“
“Freshwater fish are an important source of protein, but they also contain other highly nutritive
components such as fats. Lipids are fundamental to the health, survival and success of fish populations (Adams, 1998). The functions these molecules have in the growth of the fish are well defined, namely: energy, structural, hormonal and biochemical precursors of eicosanoids, among others (Haliloglu, Abdulkadir, Sirkecioglu, Aras, & Atamnalp, 2004). Within lipids, polyunsaturated fatty acids (PUFAs) are required for normal growth and development, especially by maintaining structural and functional integrity of membranes (Sargent & La Mcevoy, 1997 and Navarro et al., 2010a). In addition, the prevention of coronary heart disease, cardiovascular disease, INCB018424 purchase rheumatoid arthritis, depression, postpartum depression, cancers, diabetes, anti-inflammatory action, among others are some of the benefits of PUFA to human health (Puwastien et al., 1999 and Sanderson et al., 2002). Vitamin E is important for many physiological
processes in animals. Its antioxidant role in cell membranes prevents fatty acid and cholesterol oxidation (Guerra et al., 2004 and Navarro et al., 2009), thereby promoting PUFA and subcellular particle stabilization. Consequently, vitamin E prevents the formation of toxic lipid peroxides that can damage biological membranes, blood vessels, change CDK inhibitor capillary permeability and produce a number of pathologies in vertebrates (Fogaça & Sant’Ana, 2007).

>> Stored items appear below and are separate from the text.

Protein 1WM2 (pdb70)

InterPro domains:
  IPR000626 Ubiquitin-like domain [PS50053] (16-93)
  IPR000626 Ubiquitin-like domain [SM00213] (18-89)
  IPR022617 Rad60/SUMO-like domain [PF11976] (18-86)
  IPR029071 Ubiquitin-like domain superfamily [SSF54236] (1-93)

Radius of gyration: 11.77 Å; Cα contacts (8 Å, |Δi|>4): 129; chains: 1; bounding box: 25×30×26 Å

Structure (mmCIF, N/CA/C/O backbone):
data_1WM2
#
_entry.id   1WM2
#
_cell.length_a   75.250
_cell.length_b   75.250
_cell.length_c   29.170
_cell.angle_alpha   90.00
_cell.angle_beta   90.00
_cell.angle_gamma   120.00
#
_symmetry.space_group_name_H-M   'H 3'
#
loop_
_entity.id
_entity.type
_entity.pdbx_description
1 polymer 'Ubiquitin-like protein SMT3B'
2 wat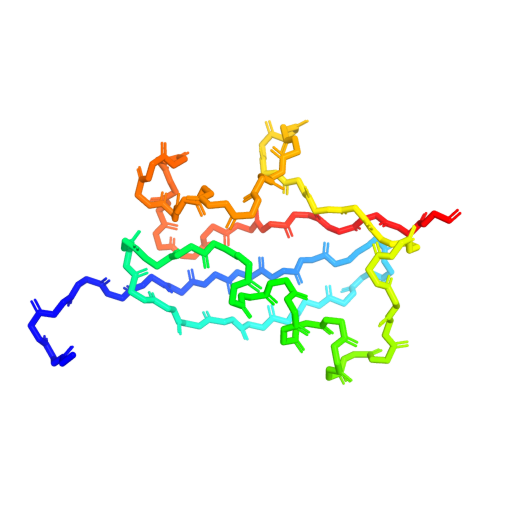er water
#
loop_
_atom_site.group_PDB
_atom_site.id
_atom_site.type_symbol
_atom_site.label_atom_id
_atom_site.label_alt_id
_atom_site.label_comp_id
_atom_site.label_asym_id
_atom_site.label_entity_id
_atom_site.label_seq_id
_atom_site.pdbx_PDB_ins_code
_atom_site.Cartn_x
_atom_site.Cartn_y
_atom_site.Cartn_z
_atom_site.occupancy
_atom_site.B_iso_or_equiv
_atom_site.auth_seq_id
_atom_site.auth_comp_id
_atom_site.auth_asym_id
_atom_site.auth_atom_id
_atom_site.pdbx_PDB_model_num
ATOM 1 N N . THR A 1 1 ? 18.553 -11.857 20.939 1.00 47.27 12 THR A N 1
ATOM 2 C CA . THR A 1 1 ? 18.143 -12.863 21.973 1.00 46.30 12 THR A CA 1
ATOM 3 C C . THR A 1 1 ? 17.457 -12.196 23.178 1.00 45.53 12 THR A C 1
ATOM 4 O O . THR A 1 1 ? 17.266 -10.973 23.217 1.00 44.85 12 THR A O 1
ATOM 8 N N . GLU A 1 2 ? 17.103 -13.011 24.167 1.00 44.28 13 GLU A N 1
ATOM 9 C CA . GLU A 1 2 ? 16.459 -12.503 25.376 1.00 42.81 13 GLU A CA 1
ATOM 10 C C . GLU A 1 2 ? 17.464 -11.814 26.312 1.00 40.00 13 GLU A C 1
ATOM 11 O O . GLU A 1 2 ? 17.088 -11.213 27.346 1.00 39.30 13 GLU A O 1
ATOM 17 N N . ASN A 1 3 ? 18.741 -11.911 25.946 1.00 36.54 14 ASN A N 1
ATOM 18 C CA . ASN A 1 3 ? 19.804 -11.318 26.745 1.00 33.19 14 ASN A CA 1
ATOM 19 C C . ASN A 1 3 ? 20.253 -9.954 26.226 1.00 33.32 14 ASN A C 1
ATOM 20 O O . ASN A 1 3 ? 21.295 -9.423 26.671 1.00 33.77 14 ASN A O 1
ATOM 25 N N . ASN A 1 4 ? 19.509 -9.406 25.266 1.00 31.40 15 ASN A N 1
ATOM 26 C CA . ASN A 1 4 ? 19.834 -8.070 24.751 1.00 31.87 15 ASN A CA 1
ATOM 27 C C . ASN A 1 4 ? 18.887 -7.101 25.458 1.00 31.10 15 ASN A C 1
ATOM 28 O O . ASN A 1 4 ? 17.980 -7.545 26.164 1.00 33.04 15 ASN A O 1
ATOM 33 N N . ASP A 1 5 ? 19.129 -5.789 25.316 1.00 28.69 16 ASP A N 1
ATOM 34 C CA . ASP A 1 5 ? 18.223 -4.764 25.899 1.00 27.03 16 ASP A CA 1
ATOM 35 C C . ASP A 1 5 ? 17.364 -4.414 24.696 1.00 26.51 16 ASP A C 1
ATOM 36 O O . ASP A 1 5 ? 17.916 -3.925 23.707 1.00 24.33 16 ASP A O 1
ATOM 41 N N . HIS A 1 6 ? 16.059 -4.666 24.756 1.00 25.01 17 HIS A N 1
ATOM 42 C CA . HIS A 1 6 ? 15.208 -4.300 23.611 1.00 24.85 17 HIS A CA 1
ATOM 43 C C . HIS A 1 6 ? 14.526 -3.046 24.086 1.00 23.23 17 HIS A C 1
ATOM 44 O O . HIS A 1 6 ? 14.204 -2.889 25.276 1.00 23.77 17 HIS A O 1
ATOM 51 N N . ILE A 1 7 ? 14.365 -2.122 23.173 1.00 19.23 18 ILE A N 1
ATOM 52 C CA . ILE A 1 7 ? 13.777 -0.871 23.532 1.00 18.10 18 ILE A CA 1
ATOM 53 C C . ILE A 1 7 ? 12.485 -0.763 22.739 1.00 17.30 18 ILE A C 1
ATOM 54 O O . ILE A 1 7 ? 12.459 -1.126 21.590 1.00 16.01 18 ILE A O 1
ATOM 59 N N . ASN A 1 8 ? 11.404 -0.360 23.409 1.00 15.76 19 ASN A N 1
ATOM 60 C CA . ASN A 1 8 ? 10.135 -0.131 22.730 1.00 14.65 19 ASN A CA 1
ATOM 61 C C . ASN A 1 8 ? 10.165 1.292 22.286 1.00 13.81 19 ASN A C 1
ATOM 62 O O . ASN A 1 8 ? 10.525 2.182 23.080 1.00 15.69 19 ASN A O 1
ATOM 67 N N . LEU A 1 9 ? 9.810 1.561 21.031 1.00 11.19 20 LEU A N 1
ATOM 68 C CA . LEU A 1 9 ? 9.810 2.926 20.550 1.00 11.84 20 LEU A CA 1
ATOM 69 C C . LEU A 1 9 ? 8.483 3.252 19.894 1.00 12.48 20 LEU A C 1
ATOM 70 O O . LEU A 1 9 ? 7.840 2.351 19.312 1.00 14.27 20 LEU A O 1
ATOM 75 N N . LYS A 1 10 ? 8.047 4.508 20.004 1.00 11.52 21 LYS A N 1
ATOM 76 C CA . LYS A 1 10 ? 6.820 4.925 19.310 1.00 13.58 21 LYS A CA 1
ATOM 77 C C . LYS A 1 10 ? 7.206 5.852 18.196 1.00 14.02 21 LYS A C 1
ATOM 78 O O . LYS A 1 10 ? 8.011 6.745 18.419 1.00 15.14 21 LYS A O 1
ATOM 84 N N . VAL A 1 11 ? 6.643 5.696 16.994 1.00 11.30 22 VAL A N 1
ATOM 85 C CA . VAL A 1 11 ? 6.959 6.629 15.908 1.00 11.62 22 VAL A CA 1
ATOM 86 C C . VAL A 1 11 ? 5.658 7.423 15.700 1.00 11.49 22 VAL A C 1
ATOM 87 O O . VAL A 1 11 ? 4.638 6.857 15.355 1.00 9.97 22 VAL A O 1
ATOM 91 N N . ALA A 1 12 ? 5.690 8.733 15.939 1.00 9.60 23 ALA A N 1
ATOM 92 C CA . ALA A 1 12 ? 4.487 9.560 15.889 1.00 11.78 23 ALA A CA 1
ATOM 93 C C . ALA A 1 12 ? 4.526 10.465 14.721 1.00 12.04 23 ALA A C 1
ATOM 94 O O . ALA A 1 12 ? 5.394 11.349 14.639 1.00 13.70 23 ALA A O 1
ATOM 96 N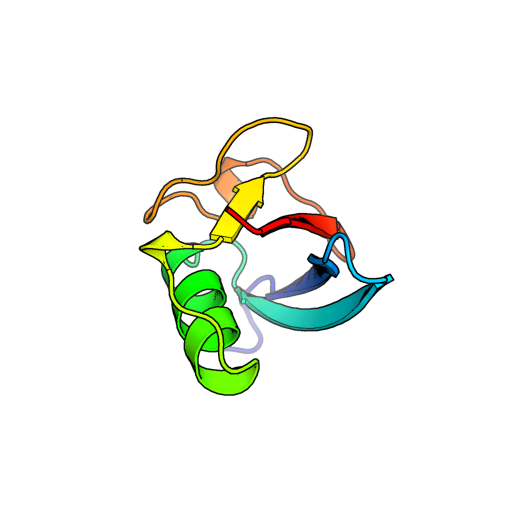 N . GLY A 1 13 ? 3.581 10.286 13.820 1.00 12.08 24 GLY A N 1
ATOM 97 C CA . GLY A 1 13 ? 3.539 11.130 12.637 1.00 13.66 24 GLY A CA 1
ATOM 98 C C . GLY A 1 13 ? 2.868 12.475 12.886 1.00 15.99 24 GLY A C 1
ATOM 99 O O . GLY A 1 13 ? 2.141 12.644 13.854 1.00 15.98 24 GLY A O 1
ATOM 100 N N . GLN A 1 14 ? 3.055 13.434 11.977 1.00 16.27 25 GLN A N 1
ATOM 101 C CA . GLN A 1 14 ? 2.392 14.713 12.169 1.00 19.13 25 GLN A CA 1
ATOM 102 C C . GLN A 1 14 ? 0.908 14.528 11.878 1.00 19.04 25 GLN A C 1
ATOM 103 O O . GLN A 1 14 ? 0.098 15.443 12.146 1.00 20.25 25 GLN A O 1
ATOM 109 N N . ASP A 1 15 ? 0.554 13.362 11.343 1.00 15.49 26 ASP A N 1
ATOM 110 C CA . ASP A 1 15 ? -0.847 13.087 11.065 1.00 15.27 26 ASP A CA 1
ATOM 111 C C . ASP A 1 15 ? -1.590 12.461 12.223 1.00 14.95 26 ASP A C 1
ATOM 112 O O . ASP A 1 15 ? -2.773 12.066 12.074 1.00 16.11 26 ASP A O 1
ATOM 117 N N . GLY A 1 16 ? -0.917 12.345 13.364 1.00 12.82 27 GLY A N 1
ATOM 118 C CA . GLY A 1 16 ? -1.596 11.797 14.531 1.00 12.27 27 GLY A CA 1
ATOM 119 C C . GLY A 1 16 ? -1.337 10.315 14.758 1.00 11.30 27 GLY A C 1
ATOM 120 O O . GLY A 1 16 ? -1.548 9.778 15.838 1.00 11.29 27 GLY A O 1
ATOM 121 N N . SER A 1 17 ? -0.837 9.650 13.722 1.00 11.97 28 SER A N 1
ATOM 122 C CA . SER A 1 17 ? -0.582 8.201 13.849 1.00 10.57 28 SER A CA 1
ATOM 123 C C . SER A 1 17 ? 0.540 7.872 14.839 1.00 10.39 28 SER A C 1
ATOM 124 O O . SER A 1 17 ? 1.506 8.622 14.970 1.00 11.28 28 SER A O 1
ATOM 127 N N . VAL A 1 18 ? 0.383 6.774 15.585 1.00 8.60 29 VAL A N 1
ATOM 128 C CA . VAL A 1 18 ? 1.449 6.320 16.507 1.00 10.38 29 VAL A CA 1
ATOM 129 C C . VAL A 1 18 ? 1.676 4.835 16.196 1.00 11.08 29 VAL A C 1
ATOM 130 O O . VAL A 1 18 ? 0.754 4.023 16.410 1.00 15.33 29 VAL A O 1
ATOM 134 N N . VAL A 1 19 ? 2.860 4.499 15.677 1.00 10.49 30 VAL A N 1
ATOM 135 C CA . VAL A 1 19 ? 3.229 3.147 15.276 1.00 12.18 30 VAL A CA 1
ATOM 136 C C . VAL A 1 19 ? 4.335 2.642 16.204 1.00 11.74 30 VAL A C 1
ATOM 137 O O . VAL A 1 19 ? 5.257 3.392 16.514 1.00 16.32 30 VAL A O 1
ATOM 141 N N . GLN A 1 20 ? 4.234 1.392 16.684 1.00 10.85 31 GLN A N 1
ATOM 142 C CA . GLN A 1 20 ? 5.192 0.869 17.672 1.00 11.13 31 GLN A CA 1
ATOM 143 C C . GLN A 1 20 ? 6.235 -0.061 17.057 1.00 10.18 31 GLN A C 1
ATOM 144 O O . GLN A 1 20 ? 5.942 -0.771 16.115 1.00 10.24 31 GLN A O 1
ATOM 150 N N . PHE A 1 21 ? 7.470 0.044 17.584 1.00 10.23 32 PHE A N 1
ATOM 151 C CA . PHE A 1 21 ? 8.571 -0.794 17.195 1.00 10.14 32 PHE A CA 1
ATOM 152 C C . PHE A 1 21 ? 9.271 -1.342 18.428 1.00 9.78 32 PHE A C 1
ATOM 153 O O . PHE A 1 21 ? 9.137 -0.763 19.514 1.00 11.20 32 PHE A O 1
ATOM 161 N N . LYS A 1 22 ? 9.948 -2.487 18.270 1.00 9.96 33 LYS A N 1
ATOM 162 C CA . LYS A 1 22 ? 10.743 -2.987 19.407 1.00 11.98 33 LYS A CA 1
ATOM 163 C C . LYS A 1 22 ? 12.004 -3.444 18.735 1.00 11.81 33 LYS A C 1
ATOM 164 O O . LYS A 1 22 ? 11.957 -4.354 17.898 1.00 13.65 33 LYS A O 1
ATOM 170 N N . ILE A 1 23 ? 13.146 -2.845 19.087 1.00 12.09 34 ILE A N 1
ATOM 171 C CA . ILE A 1 23 ? 14.380 -3.302 18.458 1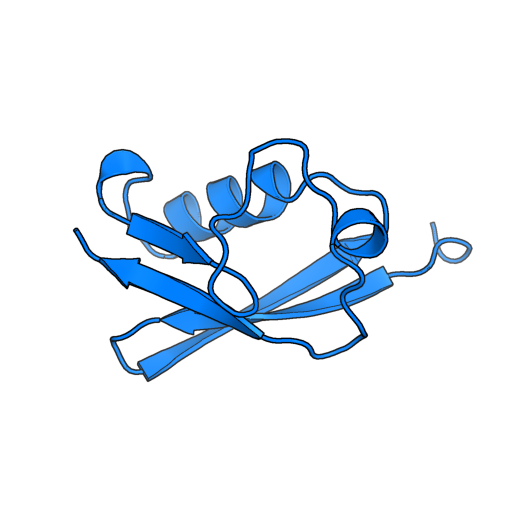.00 12.49 34 ILE A CA 1
ATOM 172 C C . ILE A 1 23 ? 15.469 -3.352 19.542 1.00 13.38 34 ILE A C 1
ATOM 173 O O . ILE A 1 23 ? 15.299 -2.784 20.598 1.00 12.62 34 ILE A O 1
ATOM 178 N N . LYS A 1 24 ? 16.591 -4.006 19.268 1.00 11.89 35 LYS A N 1
ATOM 179 C CA . LYS A 1 24 ? 17.657 -4.072 20.283 1.00 11.62 35 LYS A CA 1
ATOM 180 C C . LYS A 1 24 ? 18.255 -2.638 20.378 1.00 10.77 35 LYS A C 1
ATOM 181 O O . LYS A 1 24 ? 18.278 -1.867 19.386 1.00 11.36 35 LYS A O 1
ATOM 187 N N . ARG A 1 25 ? 18.809 -2.305 21.543 1.00 12.24 36 ARG A N 1
ATOM 188 C CA . ARG A 1 25 ? 19.340 -0.969 21.798 1.00 12.52 36 ARG A CA 1
ATOM 189 C C . ARG A 1 25 ? 20.502 -0.556 20.845 1.00 11.56 36 ARG A C 1
ATOM 190 O O . ARG A 1 25 ? 20.697 0.624 20.549 1.00 11.78 36 ARG A O 1
ATOM 198 N N . HIS A 1 26 ? 21.237 -1.534 20.301 1.00 12.46 37 HIS A N 1
ATOM 199 C CA . HIS A 1 26 ? 22.354 -1.236 19.405 1.00 10.62 37 HIS A CA 1
ATOM 200 C C . HIS A 1 26 ? 22.026 -1.455 17.940 1.00 11.44 37 HIS A C 1
ATOM 201 O O . HIS A 1 26 ? 22.911 -1.529 17.121 1.00 12.16 37 HIS A O 1
ATOM 208 N N . THR A 1 27 ? 20.744 -1.555 17.635 1.00 10.88 38 THR A N 1
ATOM 209 C CA . THR A 1 27 ? 20.347 -1.726 16.224 1.00 10.20 38 THR A CA 1
ATOM 210 C C . THR A 1 27 ? 20.217 -0.392 15.517 1.00 10.37 38 THR A C 1
ATOM 211 O O . THR A 1 27 ? 19.605 0.535 16.032 1.00 9.98 38 THR A O 1
ATOM 215 N N . PRO A 1 28 ? 20.778 -0.273 14.309 1.00 10.00 39 PRO A N 1
ATOM 216 C CA . PRO A 1 28 ? 20.681 0.979 13.540 1.00 10.72 39 PRO A CA 1
ATOM 217 C C . PRO A 1 28 ? 19.223 1.294 13.213 1.00 9.89 39 PRO A C 1
ATOM 218 O O . PRO A 1 28 ? 18.457 0.430 12.816 1.00 9.83 39 PRO A O 1
ATOM 222 N N . LEU A 1 29 ? 18.888 2.579 13.307 1.00 9.17 40 LEU A N 1
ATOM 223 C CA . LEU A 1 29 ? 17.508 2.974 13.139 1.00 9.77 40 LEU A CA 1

Tocher et al. (2002) showed that diet supplementation with vitamin E increases the growth of juvenile sea bream and decreases the levels of lipid peroxidation products in both sea bream and turbot (Psetta maxima) tissues. It is believed that vitamin E and PUFA content in tissues is closely related ( Izquierdo & Ferna´ndez-Palacios, 1997). Both nutrients have a synergetic effect on nonspecific immune responses and resistance against diseases Idoxuridine in the bastard halibut (Paralychthis olivaceous) ( Wang et al., 2006). Bai and Lee (1998) found increased levels of linoleic (18:2, n-6), γ-linolenic (18:3, n-6) and α-linolenic acid (18:3, n-3) associated to high vitamin E levels, as well as an increase in arachidonic acid (20:4, n-6) levels associated to an elevated vitamin E levels to 120 mg/kg diet. Therefore, PUFA content must combine with vitamin E levels to protect against physiological oxidation ( Sargent & La Mcevoy, 1997). Given that fishery products are important ingredients for improving the nutritional status of consumers, studies that assess fatty acid and antioxidant content in fish diet are crucial to increasing fish meat quality.